[Opening Data extracts section]
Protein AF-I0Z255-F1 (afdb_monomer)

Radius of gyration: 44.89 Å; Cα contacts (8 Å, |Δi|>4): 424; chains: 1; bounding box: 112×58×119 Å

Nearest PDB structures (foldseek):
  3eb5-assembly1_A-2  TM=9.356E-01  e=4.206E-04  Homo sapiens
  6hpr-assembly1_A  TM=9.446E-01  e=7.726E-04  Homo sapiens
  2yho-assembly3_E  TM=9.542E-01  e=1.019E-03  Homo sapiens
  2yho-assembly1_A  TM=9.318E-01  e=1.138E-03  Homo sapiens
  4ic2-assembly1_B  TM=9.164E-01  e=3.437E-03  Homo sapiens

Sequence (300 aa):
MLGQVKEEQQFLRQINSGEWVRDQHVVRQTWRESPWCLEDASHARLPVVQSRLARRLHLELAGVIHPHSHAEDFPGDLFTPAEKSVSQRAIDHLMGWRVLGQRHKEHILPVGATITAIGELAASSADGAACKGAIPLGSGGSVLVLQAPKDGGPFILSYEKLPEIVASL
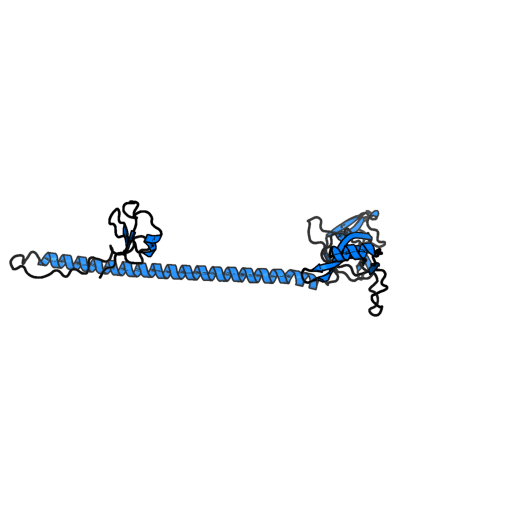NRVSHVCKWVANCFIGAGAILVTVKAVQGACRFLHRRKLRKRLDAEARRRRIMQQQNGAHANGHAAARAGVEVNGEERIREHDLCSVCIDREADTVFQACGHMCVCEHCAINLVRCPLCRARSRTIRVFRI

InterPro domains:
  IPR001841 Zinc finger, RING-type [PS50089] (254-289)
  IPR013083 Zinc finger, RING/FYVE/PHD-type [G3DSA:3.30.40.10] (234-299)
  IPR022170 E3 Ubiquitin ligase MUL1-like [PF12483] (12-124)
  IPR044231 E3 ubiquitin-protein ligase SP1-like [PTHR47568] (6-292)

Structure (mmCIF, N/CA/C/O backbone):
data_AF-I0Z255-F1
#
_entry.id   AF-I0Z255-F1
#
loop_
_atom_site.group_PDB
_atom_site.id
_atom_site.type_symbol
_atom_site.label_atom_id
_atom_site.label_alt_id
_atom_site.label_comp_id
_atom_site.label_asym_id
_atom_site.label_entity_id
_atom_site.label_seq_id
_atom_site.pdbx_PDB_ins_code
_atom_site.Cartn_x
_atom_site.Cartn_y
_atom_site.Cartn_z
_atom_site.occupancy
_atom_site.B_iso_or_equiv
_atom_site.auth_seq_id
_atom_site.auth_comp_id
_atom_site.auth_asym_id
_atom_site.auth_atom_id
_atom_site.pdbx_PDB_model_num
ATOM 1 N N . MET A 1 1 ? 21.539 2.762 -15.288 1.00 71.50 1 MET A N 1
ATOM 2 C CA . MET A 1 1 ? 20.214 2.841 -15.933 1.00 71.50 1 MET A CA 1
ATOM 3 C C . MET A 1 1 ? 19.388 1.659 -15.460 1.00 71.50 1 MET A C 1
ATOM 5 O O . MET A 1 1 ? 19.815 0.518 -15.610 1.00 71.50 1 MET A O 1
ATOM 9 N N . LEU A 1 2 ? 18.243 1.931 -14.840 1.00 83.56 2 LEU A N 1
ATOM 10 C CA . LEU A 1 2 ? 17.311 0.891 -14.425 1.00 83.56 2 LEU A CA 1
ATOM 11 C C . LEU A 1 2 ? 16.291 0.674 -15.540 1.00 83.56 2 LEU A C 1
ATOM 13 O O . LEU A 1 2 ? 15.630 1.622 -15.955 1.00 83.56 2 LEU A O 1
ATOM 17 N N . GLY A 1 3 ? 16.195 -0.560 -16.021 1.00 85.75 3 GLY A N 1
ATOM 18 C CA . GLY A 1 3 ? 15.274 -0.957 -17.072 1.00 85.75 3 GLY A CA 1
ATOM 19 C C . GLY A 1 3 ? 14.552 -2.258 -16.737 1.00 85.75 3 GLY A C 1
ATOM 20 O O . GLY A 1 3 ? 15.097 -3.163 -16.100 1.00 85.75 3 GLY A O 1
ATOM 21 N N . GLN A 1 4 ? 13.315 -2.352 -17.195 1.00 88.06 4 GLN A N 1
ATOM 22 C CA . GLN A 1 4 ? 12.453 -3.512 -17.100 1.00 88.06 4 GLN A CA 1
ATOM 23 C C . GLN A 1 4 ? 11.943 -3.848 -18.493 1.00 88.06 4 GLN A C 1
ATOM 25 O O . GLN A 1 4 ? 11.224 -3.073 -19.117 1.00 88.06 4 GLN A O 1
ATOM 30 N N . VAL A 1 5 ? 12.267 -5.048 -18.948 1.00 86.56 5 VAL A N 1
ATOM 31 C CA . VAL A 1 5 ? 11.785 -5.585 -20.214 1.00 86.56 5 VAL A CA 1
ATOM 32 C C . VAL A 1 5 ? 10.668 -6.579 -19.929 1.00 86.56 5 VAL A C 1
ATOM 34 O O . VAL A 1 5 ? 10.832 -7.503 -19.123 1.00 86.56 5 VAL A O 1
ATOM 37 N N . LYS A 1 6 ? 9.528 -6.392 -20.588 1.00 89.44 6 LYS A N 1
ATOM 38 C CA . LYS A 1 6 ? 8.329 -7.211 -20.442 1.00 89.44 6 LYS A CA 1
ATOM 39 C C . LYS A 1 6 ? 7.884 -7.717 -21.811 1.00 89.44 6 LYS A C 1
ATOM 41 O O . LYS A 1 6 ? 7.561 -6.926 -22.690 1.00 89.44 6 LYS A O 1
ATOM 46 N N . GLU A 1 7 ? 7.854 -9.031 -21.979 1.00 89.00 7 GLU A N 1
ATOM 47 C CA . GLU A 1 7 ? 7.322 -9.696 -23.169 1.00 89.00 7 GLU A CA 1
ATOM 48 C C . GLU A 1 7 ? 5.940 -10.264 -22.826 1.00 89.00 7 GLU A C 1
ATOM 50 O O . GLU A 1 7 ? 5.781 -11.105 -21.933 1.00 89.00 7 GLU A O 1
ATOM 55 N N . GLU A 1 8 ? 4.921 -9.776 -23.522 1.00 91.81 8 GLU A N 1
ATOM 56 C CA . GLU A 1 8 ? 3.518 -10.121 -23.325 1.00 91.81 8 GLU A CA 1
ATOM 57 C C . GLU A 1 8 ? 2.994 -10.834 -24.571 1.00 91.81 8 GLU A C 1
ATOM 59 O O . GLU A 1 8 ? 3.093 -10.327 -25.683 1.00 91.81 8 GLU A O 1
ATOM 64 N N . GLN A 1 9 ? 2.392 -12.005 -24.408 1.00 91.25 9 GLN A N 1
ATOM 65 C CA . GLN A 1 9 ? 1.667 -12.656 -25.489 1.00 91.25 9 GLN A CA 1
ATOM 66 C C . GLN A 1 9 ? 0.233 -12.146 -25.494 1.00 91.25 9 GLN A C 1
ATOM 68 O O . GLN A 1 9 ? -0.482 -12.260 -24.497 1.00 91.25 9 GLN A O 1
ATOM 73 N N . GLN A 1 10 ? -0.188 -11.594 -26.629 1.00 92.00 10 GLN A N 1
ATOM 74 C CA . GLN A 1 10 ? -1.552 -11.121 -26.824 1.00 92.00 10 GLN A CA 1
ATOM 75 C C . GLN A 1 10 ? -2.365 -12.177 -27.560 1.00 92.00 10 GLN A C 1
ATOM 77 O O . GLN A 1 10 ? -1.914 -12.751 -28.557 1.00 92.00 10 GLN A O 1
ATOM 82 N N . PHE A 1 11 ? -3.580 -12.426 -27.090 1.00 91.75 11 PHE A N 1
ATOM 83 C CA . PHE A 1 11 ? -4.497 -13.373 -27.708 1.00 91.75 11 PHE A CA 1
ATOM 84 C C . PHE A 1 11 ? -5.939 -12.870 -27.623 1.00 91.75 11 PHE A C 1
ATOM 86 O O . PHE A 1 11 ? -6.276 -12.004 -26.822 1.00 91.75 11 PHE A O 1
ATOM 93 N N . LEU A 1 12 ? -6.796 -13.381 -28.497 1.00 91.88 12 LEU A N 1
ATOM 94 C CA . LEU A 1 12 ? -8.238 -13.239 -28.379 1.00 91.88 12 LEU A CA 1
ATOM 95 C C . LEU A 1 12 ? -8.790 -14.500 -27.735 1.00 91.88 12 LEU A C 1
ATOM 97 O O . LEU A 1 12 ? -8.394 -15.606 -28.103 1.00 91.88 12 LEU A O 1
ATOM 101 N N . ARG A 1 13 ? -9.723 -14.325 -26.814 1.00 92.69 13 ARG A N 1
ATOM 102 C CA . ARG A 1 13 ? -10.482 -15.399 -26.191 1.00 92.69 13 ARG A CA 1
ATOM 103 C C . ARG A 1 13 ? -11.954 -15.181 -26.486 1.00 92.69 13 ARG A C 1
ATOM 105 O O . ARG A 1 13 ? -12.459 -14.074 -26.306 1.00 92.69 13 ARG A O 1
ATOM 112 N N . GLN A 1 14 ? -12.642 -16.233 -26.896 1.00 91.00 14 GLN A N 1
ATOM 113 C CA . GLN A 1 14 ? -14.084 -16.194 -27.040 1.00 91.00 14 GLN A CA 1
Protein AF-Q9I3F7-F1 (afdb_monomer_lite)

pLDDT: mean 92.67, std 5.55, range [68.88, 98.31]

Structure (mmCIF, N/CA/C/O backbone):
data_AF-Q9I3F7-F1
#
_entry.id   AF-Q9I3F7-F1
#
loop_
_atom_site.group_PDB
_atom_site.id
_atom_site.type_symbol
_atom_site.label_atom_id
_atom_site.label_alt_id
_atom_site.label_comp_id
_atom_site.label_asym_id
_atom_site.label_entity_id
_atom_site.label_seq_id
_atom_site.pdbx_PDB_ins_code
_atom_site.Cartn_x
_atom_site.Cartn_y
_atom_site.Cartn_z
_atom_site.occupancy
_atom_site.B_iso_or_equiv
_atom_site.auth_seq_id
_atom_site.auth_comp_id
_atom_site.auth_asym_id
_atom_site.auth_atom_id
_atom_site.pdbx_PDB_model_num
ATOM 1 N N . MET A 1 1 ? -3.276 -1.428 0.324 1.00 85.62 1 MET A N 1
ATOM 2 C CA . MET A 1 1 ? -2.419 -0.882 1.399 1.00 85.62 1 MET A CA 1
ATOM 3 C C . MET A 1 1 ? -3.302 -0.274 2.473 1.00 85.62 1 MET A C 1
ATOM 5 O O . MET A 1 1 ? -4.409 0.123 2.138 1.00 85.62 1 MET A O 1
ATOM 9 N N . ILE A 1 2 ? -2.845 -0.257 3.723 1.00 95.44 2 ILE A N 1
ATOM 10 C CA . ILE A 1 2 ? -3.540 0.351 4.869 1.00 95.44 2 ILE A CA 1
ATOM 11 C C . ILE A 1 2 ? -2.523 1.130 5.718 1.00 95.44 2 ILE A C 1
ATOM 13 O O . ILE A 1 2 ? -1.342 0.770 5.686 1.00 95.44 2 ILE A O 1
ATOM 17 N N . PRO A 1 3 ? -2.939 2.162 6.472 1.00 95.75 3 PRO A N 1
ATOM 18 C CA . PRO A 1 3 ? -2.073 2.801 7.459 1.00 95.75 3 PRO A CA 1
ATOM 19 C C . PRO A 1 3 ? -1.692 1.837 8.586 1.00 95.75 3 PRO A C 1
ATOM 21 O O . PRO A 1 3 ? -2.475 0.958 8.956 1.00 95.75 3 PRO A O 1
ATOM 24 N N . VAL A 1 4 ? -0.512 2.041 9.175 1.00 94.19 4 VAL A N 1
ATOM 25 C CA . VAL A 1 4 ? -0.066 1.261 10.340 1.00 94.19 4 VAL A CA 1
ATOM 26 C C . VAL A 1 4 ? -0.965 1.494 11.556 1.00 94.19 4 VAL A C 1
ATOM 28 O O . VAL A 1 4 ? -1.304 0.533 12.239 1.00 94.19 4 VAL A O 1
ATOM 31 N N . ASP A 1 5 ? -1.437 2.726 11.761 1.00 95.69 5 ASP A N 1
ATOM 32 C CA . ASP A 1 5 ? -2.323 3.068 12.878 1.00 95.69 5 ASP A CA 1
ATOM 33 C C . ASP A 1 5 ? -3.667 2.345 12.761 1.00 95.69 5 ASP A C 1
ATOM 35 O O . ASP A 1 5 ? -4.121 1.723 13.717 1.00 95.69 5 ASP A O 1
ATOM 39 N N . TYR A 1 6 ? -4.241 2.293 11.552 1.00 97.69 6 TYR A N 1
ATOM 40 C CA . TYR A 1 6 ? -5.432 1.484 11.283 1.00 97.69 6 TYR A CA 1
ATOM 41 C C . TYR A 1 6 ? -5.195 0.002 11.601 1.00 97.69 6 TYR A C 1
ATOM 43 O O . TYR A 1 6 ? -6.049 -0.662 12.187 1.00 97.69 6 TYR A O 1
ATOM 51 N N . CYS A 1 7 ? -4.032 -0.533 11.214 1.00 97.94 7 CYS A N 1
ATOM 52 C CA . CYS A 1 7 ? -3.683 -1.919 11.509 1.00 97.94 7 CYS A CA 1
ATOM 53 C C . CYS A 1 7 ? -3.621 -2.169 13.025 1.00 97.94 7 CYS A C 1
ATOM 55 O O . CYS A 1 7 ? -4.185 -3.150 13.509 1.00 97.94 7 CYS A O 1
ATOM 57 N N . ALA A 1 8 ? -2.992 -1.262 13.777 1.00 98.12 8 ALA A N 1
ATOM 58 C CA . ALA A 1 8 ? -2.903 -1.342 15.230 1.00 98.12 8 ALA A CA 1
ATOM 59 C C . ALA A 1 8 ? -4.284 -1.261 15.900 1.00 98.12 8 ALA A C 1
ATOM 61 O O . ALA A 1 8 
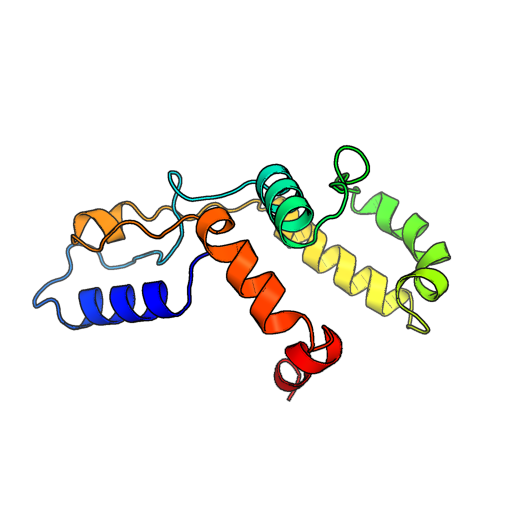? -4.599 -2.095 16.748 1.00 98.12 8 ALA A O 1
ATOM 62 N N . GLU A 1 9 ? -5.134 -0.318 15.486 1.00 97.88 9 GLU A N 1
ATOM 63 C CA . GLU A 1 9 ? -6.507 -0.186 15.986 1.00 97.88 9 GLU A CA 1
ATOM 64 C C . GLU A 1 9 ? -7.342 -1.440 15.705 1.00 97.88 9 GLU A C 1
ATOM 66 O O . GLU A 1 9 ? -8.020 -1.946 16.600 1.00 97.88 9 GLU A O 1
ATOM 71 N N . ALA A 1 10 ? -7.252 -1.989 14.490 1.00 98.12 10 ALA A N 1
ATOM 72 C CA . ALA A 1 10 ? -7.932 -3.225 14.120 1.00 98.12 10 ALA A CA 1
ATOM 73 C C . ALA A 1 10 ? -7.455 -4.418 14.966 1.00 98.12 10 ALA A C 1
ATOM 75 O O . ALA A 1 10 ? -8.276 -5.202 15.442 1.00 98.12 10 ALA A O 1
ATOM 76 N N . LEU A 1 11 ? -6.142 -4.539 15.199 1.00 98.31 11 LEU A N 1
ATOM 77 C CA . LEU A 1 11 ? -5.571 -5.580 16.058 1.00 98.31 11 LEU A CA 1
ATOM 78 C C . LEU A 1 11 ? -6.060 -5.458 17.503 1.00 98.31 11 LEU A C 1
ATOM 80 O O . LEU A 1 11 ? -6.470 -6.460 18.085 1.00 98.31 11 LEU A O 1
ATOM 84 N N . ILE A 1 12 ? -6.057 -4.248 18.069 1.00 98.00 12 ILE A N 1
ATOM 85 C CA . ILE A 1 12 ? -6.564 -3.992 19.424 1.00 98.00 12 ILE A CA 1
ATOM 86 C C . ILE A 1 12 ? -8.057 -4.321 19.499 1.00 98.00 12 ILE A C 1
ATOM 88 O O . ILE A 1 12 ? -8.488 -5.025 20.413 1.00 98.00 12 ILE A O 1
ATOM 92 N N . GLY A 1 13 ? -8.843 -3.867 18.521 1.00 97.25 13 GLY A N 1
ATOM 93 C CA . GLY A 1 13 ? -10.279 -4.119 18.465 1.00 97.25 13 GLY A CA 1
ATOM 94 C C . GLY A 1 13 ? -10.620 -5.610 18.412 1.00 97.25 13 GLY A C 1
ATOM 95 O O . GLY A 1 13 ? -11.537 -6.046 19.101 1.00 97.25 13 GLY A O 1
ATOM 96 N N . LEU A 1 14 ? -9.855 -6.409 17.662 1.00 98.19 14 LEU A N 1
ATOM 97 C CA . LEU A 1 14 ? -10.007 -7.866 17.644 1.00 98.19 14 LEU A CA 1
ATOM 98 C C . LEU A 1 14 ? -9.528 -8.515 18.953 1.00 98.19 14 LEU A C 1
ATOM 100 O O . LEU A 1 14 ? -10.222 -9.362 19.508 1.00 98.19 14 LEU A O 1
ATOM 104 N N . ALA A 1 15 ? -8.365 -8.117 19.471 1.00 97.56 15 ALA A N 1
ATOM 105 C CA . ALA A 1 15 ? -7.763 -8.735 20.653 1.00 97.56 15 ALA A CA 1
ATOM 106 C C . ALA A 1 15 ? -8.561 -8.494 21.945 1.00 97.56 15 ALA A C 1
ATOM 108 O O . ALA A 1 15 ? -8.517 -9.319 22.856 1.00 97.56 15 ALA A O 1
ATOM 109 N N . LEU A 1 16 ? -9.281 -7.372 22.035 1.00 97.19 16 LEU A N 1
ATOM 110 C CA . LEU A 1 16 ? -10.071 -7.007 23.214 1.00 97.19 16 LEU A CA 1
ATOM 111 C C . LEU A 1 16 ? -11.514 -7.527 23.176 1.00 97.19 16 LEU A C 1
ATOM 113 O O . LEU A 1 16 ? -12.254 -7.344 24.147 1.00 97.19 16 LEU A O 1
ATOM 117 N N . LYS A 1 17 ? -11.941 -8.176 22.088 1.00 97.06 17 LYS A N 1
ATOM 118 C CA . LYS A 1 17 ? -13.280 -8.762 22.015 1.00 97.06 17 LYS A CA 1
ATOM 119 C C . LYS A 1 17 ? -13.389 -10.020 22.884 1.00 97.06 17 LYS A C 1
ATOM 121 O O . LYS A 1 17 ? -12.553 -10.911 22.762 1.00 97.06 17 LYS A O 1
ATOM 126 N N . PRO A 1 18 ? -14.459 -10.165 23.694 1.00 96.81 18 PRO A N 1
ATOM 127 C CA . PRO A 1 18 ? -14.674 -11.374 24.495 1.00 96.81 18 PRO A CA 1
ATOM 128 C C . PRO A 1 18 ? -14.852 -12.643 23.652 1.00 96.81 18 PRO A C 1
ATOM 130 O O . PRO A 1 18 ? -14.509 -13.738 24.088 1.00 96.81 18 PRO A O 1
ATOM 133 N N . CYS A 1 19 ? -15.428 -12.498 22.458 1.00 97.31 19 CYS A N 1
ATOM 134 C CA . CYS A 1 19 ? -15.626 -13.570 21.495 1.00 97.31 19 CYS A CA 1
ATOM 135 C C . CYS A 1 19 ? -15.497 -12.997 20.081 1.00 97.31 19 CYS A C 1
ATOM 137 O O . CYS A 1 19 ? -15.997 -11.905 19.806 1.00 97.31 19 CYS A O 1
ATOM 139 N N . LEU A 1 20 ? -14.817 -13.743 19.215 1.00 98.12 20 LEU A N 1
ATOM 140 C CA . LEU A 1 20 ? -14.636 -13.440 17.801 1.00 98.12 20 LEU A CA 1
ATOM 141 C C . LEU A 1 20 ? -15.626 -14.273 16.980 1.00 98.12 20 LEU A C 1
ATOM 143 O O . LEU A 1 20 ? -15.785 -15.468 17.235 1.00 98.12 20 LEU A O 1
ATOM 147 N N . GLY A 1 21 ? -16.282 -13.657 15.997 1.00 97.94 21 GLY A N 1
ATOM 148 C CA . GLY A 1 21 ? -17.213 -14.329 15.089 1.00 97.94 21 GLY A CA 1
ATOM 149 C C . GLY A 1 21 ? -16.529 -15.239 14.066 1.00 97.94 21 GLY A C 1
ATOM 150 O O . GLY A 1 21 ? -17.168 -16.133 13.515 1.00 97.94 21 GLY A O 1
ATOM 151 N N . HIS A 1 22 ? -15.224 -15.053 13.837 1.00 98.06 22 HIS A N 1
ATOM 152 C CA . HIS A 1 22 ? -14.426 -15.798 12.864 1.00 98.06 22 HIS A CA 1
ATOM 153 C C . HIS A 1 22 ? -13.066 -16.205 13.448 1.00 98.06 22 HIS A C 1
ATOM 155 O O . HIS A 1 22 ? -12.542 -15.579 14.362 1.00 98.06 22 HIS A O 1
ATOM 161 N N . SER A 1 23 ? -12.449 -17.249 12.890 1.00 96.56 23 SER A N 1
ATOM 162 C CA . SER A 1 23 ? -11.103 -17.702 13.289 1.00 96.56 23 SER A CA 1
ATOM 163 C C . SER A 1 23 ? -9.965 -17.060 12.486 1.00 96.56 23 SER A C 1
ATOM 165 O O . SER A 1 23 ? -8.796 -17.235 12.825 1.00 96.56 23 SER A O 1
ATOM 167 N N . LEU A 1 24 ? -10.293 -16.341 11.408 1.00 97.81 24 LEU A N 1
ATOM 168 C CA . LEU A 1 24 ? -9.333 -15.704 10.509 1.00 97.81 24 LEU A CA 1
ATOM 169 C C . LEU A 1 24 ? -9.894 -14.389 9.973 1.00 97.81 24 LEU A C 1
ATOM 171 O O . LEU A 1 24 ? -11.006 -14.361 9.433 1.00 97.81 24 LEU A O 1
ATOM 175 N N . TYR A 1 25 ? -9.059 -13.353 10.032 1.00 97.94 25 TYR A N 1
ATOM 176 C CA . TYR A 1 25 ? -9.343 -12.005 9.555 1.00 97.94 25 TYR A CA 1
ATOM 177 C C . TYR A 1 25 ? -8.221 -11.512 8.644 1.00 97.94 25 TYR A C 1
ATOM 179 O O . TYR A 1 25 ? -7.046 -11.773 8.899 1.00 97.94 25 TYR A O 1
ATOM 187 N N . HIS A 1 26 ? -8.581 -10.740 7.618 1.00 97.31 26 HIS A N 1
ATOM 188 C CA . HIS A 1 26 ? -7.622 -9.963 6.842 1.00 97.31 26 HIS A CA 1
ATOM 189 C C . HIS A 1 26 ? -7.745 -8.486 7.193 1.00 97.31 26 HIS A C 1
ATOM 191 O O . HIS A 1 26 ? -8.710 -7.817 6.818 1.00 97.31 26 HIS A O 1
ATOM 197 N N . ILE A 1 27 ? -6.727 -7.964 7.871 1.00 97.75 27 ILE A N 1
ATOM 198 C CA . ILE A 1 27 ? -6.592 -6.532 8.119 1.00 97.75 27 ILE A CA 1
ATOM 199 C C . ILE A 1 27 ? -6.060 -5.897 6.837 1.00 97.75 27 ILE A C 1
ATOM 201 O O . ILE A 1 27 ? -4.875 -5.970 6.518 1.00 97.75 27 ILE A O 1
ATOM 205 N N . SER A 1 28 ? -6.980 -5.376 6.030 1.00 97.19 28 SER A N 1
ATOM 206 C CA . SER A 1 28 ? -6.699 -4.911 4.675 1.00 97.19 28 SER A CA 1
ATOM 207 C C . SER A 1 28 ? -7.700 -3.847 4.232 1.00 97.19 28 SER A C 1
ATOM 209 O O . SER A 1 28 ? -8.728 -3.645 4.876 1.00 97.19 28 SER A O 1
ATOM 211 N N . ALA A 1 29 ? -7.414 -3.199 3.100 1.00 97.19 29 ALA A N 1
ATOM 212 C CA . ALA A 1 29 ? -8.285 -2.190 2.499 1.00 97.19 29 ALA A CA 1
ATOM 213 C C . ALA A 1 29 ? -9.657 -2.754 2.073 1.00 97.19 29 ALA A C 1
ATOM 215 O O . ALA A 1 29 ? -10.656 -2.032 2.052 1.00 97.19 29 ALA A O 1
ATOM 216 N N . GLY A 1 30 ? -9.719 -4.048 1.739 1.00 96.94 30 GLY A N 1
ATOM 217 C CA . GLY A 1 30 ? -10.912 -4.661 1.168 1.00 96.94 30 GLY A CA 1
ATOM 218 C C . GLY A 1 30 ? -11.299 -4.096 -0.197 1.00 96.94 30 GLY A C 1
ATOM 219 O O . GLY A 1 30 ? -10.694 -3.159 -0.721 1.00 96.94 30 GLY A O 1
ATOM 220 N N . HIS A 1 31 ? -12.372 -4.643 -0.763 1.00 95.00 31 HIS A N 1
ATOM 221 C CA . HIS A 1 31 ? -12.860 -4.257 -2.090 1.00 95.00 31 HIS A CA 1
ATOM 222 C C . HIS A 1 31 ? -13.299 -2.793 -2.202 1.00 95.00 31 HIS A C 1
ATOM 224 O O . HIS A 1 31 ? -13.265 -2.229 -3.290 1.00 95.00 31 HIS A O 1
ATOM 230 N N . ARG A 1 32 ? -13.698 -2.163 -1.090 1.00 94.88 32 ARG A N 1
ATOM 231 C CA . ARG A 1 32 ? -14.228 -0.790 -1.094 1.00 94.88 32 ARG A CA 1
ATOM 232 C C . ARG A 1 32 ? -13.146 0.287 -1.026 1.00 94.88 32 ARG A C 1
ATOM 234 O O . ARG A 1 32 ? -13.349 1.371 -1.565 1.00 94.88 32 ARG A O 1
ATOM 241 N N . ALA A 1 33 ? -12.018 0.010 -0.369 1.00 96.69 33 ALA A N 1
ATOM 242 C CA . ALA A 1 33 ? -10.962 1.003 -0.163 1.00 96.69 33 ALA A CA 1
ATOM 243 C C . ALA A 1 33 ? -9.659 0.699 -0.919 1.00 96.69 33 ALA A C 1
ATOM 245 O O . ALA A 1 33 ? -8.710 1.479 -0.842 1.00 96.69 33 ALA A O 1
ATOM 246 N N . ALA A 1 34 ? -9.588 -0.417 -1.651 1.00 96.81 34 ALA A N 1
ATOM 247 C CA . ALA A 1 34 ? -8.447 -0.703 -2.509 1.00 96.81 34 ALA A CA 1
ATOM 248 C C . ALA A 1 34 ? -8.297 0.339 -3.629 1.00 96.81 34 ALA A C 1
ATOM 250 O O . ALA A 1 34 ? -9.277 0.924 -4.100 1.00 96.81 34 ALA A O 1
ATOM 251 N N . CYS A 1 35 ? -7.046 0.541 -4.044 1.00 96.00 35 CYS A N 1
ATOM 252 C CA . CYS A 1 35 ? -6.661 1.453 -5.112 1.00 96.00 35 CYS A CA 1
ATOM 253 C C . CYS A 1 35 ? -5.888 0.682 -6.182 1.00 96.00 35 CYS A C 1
[Closing Data extracts section]
In the entries above, the lines from the one bearing "ATOM 26 C C" up to and including the one bearing "ATOM 51 N N" should be transcribed exactly; no other line is wanted.

## Your solution:
ATOM 26 C C . VAL A 1 4 ? -0.965 1.494 11.556 1.00 94.19 4 VAL A C 1
ATOM 28 O O . VAL A 1 4 ? -1.304 0.533 12.239 1.00 94.19 4 VAL A O 1
ATOM 31 N N . ASP A 1 5 ? -1.437 2.726 11.761 1.00 95.69 5 ASP A N 1
ATOM 32 C CA . ASP A 1 5 ? -2.323 3.068 12.878 1.00 95.69 5 ASP A CA 1
ATOM 33 C C . ASP A 1 5 ? -3.667 2.345 12.761 1.00 95.69 5 ASP A C 1
ATOM 35 O O . ASP A 1 5 ? -4.121 1.723 13.717 1.00 95.69 5 ASP A O 1
ATOM 39 N N . TYR A 1 6 ? -4.241 2.293 11.552 1.00 97.69 6 TYR A N 1
ATOM 40 C CA . TYR A 1 6 ? -5.432 1.484 11.283 1.00 97.69 6 TYR A CA 1
ATOM 41 C C . TYR A 1 6 ? -5.195 0.002 11.601 1.00 97.69 6 TYR A C 1
ATOM 43 O O . TYR A 1 6 ? -6.049 -0.662 12.187 1.00 97.69 6 TYR A O 1
ATOM 51 N N . CYS A 1 7 ? -4.032 -0.533 11.214 1.00 97.94 7 CYS A N 1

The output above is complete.